RECORDED INFORMATION START
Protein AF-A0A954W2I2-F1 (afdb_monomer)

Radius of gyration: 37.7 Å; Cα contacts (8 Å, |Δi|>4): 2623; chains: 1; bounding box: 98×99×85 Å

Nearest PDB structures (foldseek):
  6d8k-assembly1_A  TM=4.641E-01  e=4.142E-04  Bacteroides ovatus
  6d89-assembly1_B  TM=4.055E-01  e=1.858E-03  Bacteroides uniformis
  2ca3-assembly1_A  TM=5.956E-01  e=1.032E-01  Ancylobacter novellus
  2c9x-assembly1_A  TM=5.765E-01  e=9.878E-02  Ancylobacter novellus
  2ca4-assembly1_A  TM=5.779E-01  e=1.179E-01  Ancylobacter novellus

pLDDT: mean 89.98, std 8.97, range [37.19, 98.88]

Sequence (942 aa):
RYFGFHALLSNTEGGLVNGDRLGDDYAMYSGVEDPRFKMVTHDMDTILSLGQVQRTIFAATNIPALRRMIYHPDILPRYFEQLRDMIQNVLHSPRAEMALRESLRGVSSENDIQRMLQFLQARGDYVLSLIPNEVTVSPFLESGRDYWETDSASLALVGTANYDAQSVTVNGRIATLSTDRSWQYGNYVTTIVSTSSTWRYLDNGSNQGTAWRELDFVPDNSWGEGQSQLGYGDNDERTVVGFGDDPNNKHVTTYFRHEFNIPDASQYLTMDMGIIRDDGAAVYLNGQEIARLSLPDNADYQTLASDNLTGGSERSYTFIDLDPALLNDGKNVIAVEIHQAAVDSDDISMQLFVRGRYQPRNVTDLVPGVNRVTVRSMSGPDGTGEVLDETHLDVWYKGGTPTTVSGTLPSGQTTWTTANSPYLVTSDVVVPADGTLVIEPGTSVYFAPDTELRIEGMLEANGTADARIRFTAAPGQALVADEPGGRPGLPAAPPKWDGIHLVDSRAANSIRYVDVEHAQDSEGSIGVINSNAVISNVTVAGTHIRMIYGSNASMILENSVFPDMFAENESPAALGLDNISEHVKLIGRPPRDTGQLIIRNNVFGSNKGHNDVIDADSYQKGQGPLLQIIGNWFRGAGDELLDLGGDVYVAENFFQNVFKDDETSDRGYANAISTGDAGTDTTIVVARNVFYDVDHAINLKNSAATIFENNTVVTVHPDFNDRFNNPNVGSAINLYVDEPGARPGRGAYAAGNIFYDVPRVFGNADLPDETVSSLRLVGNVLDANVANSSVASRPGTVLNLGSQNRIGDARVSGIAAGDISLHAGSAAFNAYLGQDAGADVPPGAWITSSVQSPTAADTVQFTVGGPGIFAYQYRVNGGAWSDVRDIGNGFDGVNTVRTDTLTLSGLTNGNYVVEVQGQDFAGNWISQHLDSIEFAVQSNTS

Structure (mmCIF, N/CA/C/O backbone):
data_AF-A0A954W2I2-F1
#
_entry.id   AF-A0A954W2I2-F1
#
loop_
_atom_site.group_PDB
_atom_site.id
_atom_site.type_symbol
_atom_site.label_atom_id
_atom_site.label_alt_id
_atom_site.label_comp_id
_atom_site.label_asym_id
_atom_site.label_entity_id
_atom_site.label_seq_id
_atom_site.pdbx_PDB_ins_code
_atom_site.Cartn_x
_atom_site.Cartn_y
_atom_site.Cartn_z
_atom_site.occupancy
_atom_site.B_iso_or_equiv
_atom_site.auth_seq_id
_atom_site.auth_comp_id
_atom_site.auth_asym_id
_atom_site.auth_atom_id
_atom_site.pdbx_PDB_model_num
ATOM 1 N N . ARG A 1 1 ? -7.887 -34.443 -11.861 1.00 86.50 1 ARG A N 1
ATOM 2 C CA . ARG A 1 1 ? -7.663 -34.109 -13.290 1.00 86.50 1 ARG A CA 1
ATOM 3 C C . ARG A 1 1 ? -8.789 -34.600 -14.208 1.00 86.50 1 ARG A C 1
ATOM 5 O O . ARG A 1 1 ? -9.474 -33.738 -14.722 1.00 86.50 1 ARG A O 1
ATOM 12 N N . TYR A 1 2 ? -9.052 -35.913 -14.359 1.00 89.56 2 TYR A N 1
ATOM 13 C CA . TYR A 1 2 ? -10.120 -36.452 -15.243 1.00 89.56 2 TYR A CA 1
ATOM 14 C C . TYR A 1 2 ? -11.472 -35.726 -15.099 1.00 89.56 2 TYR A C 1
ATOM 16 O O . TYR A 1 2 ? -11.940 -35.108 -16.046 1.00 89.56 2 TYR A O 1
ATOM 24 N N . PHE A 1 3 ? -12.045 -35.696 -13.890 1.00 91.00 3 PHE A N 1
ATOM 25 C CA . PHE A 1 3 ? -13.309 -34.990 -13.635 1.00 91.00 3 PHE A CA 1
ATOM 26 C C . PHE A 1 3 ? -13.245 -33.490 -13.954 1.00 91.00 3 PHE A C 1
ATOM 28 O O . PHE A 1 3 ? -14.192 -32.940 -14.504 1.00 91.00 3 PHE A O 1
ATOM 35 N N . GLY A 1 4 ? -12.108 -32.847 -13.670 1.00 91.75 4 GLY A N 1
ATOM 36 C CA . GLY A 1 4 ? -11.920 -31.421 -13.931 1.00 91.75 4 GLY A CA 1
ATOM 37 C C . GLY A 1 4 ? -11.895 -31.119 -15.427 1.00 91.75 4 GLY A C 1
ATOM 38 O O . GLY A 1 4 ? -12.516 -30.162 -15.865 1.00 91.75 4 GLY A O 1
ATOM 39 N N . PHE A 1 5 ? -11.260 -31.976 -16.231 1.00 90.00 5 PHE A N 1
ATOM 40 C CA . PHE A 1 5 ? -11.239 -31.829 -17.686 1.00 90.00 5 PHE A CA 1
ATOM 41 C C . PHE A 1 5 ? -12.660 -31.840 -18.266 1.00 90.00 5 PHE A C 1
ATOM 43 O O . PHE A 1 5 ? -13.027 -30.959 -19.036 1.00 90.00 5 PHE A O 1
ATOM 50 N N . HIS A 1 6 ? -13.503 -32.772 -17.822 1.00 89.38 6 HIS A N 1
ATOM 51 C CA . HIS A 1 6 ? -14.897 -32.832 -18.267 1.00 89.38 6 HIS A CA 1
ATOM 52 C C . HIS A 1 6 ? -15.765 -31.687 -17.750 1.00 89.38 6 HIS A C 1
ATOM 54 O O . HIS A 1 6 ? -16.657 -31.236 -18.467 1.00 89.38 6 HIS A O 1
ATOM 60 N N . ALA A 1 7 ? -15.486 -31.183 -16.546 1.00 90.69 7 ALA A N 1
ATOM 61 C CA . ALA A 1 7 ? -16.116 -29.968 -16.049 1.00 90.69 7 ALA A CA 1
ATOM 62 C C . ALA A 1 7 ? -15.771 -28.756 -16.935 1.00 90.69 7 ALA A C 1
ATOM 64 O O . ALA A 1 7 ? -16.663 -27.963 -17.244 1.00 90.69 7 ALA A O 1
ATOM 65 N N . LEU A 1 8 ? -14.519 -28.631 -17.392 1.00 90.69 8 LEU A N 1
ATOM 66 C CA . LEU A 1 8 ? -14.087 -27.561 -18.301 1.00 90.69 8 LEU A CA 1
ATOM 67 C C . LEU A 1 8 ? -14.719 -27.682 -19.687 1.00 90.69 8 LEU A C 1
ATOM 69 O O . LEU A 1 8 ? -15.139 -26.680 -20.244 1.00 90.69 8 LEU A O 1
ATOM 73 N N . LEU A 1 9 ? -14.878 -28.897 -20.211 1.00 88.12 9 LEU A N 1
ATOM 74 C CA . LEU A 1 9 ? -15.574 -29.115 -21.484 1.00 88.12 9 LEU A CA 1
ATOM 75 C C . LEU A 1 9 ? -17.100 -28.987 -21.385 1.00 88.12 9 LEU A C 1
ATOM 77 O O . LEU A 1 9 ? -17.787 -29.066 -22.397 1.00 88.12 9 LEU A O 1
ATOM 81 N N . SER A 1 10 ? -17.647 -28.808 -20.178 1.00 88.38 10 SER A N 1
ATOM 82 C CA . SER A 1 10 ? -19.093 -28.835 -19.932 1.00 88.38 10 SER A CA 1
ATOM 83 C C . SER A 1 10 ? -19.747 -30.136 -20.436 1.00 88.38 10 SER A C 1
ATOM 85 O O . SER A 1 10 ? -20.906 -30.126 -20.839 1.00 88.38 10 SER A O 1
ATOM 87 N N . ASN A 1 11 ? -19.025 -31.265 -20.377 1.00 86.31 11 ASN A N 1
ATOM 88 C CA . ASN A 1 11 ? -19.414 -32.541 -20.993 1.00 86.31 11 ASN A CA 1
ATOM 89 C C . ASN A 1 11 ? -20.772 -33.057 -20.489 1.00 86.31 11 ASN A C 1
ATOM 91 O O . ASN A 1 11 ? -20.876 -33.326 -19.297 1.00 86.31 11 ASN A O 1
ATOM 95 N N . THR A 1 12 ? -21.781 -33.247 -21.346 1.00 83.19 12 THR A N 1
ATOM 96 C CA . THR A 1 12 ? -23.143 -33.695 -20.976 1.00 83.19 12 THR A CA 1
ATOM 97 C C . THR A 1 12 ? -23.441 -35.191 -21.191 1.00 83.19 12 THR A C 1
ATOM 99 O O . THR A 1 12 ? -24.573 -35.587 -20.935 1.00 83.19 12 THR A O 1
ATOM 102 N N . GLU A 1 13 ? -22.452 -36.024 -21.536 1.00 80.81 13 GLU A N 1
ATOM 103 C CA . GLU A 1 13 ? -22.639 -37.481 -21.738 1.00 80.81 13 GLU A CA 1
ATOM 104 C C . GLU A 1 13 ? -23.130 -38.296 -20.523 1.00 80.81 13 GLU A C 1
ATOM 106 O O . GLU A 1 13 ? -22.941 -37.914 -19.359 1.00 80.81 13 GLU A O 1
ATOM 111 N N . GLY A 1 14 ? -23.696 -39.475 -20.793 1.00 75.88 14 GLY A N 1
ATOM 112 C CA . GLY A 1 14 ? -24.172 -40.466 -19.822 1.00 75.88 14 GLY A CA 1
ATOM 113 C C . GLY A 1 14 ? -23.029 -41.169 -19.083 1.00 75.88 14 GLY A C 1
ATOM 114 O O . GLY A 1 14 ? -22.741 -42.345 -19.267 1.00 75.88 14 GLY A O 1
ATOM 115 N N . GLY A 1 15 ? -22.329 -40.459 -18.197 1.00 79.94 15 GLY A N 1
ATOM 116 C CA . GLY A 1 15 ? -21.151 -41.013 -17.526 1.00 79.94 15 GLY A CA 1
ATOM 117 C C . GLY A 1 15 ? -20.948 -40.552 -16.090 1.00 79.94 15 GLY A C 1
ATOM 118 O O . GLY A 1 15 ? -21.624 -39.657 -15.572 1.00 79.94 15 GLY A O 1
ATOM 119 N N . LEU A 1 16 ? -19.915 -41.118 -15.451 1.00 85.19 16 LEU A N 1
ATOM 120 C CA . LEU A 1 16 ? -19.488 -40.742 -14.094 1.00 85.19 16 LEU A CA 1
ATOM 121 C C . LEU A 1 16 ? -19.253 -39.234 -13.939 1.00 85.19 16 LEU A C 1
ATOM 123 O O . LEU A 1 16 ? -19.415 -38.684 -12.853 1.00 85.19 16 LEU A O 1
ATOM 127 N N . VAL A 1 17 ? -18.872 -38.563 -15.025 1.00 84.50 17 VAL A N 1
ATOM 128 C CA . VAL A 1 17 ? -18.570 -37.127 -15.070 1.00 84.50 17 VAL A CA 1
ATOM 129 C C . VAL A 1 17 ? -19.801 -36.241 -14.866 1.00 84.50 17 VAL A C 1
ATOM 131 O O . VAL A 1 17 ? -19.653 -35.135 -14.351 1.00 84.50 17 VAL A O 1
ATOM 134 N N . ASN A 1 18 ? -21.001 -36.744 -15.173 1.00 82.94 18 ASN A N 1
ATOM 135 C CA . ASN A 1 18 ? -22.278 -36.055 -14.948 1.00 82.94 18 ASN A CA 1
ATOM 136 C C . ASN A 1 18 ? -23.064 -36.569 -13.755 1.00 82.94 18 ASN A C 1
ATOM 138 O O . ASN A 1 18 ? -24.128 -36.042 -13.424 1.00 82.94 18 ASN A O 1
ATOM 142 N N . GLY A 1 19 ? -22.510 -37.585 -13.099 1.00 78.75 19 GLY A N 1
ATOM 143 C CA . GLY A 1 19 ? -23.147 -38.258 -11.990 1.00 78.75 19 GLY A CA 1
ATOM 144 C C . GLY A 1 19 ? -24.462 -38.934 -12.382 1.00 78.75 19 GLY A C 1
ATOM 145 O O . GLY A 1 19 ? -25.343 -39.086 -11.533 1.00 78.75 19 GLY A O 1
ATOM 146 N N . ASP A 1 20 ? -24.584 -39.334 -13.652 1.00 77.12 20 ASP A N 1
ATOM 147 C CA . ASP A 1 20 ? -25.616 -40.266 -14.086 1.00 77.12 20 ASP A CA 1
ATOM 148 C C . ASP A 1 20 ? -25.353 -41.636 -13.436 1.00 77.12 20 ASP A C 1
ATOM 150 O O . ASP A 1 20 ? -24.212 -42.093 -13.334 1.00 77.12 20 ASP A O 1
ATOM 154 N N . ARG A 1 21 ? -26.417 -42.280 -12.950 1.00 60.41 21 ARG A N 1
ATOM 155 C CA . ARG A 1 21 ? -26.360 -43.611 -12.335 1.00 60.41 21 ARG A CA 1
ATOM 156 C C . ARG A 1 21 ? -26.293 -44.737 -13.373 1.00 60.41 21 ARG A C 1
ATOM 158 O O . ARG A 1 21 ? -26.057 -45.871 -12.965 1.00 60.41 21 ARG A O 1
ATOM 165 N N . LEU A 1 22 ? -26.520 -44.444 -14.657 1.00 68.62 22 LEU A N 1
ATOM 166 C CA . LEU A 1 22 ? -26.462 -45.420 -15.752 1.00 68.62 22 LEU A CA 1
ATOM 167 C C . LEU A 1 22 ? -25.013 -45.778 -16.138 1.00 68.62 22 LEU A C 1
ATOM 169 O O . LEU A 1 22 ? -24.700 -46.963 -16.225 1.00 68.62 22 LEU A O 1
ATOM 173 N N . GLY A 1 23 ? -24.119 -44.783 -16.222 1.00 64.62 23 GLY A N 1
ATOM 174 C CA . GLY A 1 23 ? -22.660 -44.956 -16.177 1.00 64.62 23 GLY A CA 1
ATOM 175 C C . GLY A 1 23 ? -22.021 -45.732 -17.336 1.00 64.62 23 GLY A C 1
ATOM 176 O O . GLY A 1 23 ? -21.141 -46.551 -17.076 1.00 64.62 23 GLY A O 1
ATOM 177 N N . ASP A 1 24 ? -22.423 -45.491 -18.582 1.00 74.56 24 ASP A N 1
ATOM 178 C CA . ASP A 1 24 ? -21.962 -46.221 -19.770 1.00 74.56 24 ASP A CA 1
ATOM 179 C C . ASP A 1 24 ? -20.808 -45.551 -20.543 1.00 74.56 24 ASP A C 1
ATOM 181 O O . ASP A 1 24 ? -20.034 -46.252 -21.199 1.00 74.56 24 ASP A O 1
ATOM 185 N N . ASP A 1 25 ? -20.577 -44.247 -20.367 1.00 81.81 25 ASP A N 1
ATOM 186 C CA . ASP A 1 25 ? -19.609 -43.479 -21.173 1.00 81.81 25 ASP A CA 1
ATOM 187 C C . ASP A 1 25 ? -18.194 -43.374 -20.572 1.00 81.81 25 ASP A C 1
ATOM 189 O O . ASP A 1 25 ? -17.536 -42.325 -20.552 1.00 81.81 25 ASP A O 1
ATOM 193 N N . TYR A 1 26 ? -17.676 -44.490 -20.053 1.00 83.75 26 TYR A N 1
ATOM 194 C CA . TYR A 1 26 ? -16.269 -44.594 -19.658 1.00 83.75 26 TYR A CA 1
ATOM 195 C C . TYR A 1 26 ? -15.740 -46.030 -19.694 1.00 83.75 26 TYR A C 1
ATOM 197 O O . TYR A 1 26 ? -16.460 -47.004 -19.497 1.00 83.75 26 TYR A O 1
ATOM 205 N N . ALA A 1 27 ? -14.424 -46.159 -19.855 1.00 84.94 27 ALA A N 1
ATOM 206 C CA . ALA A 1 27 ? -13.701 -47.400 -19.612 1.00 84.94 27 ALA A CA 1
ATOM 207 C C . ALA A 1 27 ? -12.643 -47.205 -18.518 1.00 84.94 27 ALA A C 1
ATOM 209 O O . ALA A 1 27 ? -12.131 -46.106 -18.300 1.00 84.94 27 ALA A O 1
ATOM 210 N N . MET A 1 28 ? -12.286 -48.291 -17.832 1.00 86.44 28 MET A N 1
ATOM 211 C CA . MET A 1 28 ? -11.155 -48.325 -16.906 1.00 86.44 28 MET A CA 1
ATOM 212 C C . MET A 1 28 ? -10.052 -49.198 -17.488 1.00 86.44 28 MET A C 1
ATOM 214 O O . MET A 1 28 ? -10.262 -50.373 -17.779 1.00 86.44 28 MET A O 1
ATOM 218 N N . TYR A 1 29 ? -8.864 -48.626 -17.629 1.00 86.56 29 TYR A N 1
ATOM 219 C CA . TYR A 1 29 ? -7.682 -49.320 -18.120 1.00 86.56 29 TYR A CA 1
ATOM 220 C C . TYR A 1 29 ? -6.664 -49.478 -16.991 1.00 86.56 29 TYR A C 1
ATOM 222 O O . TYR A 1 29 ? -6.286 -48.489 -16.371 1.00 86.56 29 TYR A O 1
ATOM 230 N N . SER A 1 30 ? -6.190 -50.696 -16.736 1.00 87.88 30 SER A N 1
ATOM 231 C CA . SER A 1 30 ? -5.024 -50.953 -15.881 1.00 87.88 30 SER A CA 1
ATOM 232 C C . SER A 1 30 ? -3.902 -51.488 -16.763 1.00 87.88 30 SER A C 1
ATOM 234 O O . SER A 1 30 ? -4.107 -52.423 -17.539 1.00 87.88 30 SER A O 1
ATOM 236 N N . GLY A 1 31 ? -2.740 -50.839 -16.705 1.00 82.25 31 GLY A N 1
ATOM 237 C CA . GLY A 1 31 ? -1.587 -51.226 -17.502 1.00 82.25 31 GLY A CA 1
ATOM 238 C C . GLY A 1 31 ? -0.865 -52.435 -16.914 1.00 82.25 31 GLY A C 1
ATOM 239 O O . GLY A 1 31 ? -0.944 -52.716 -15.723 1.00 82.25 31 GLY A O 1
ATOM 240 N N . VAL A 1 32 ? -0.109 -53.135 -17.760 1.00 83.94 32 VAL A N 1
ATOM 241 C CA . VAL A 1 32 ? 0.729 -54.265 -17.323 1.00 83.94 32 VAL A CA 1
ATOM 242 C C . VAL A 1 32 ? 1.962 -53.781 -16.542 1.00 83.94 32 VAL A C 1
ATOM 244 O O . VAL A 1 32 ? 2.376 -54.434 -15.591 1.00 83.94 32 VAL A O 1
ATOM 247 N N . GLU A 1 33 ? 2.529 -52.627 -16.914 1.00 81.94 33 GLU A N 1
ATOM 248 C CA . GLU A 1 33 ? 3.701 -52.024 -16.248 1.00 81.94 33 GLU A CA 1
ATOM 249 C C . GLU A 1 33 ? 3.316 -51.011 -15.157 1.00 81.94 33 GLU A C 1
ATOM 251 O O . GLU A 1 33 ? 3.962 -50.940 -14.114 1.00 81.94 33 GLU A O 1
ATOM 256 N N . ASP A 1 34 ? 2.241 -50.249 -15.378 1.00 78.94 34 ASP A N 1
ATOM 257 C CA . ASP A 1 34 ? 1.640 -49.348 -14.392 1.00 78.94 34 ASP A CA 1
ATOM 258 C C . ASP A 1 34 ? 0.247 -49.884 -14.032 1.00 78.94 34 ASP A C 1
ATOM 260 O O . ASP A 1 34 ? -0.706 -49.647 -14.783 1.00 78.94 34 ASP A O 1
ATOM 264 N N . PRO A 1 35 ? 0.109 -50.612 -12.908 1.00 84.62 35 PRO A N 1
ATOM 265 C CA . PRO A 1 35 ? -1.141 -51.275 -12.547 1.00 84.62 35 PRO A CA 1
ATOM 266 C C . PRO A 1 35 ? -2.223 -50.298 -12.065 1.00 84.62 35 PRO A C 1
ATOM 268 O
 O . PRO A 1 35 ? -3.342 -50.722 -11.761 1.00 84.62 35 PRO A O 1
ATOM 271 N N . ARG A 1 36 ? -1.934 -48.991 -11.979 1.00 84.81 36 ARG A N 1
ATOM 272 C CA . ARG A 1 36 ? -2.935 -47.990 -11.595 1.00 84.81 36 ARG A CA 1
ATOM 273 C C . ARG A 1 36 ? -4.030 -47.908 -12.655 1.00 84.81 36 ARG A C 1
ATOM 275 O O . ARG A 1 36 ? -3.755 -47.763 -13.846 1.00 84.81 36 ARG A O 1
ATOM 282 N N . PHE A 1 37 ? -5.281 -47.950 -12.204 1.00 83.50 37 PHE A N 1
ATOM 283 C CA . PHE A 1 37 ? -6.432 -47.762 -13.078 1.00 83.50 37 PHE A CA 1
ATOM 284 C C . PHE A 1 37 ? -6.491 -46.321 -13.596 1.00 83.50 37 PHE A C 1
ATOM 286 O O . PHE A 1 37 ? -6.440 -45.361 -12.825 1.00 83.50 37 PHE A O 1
RECORDED INFORMATION END
TASK DETAILS
Gather up the lines containing the word "Ancylobacter" from these records and copy them.

TASK SOLUTION
  2ca3-assembly1_A  TM=5.956E-01  e=1.032E-01  Ancylobacter novellus
  2c9x-assembly1_A  TM=5.765E-01  e=9.878E-02  Ancylobacter novellus
  2ca4-assembly1_A  TM=5.779E-01  e=1.179E-01  Ancylobacter novellus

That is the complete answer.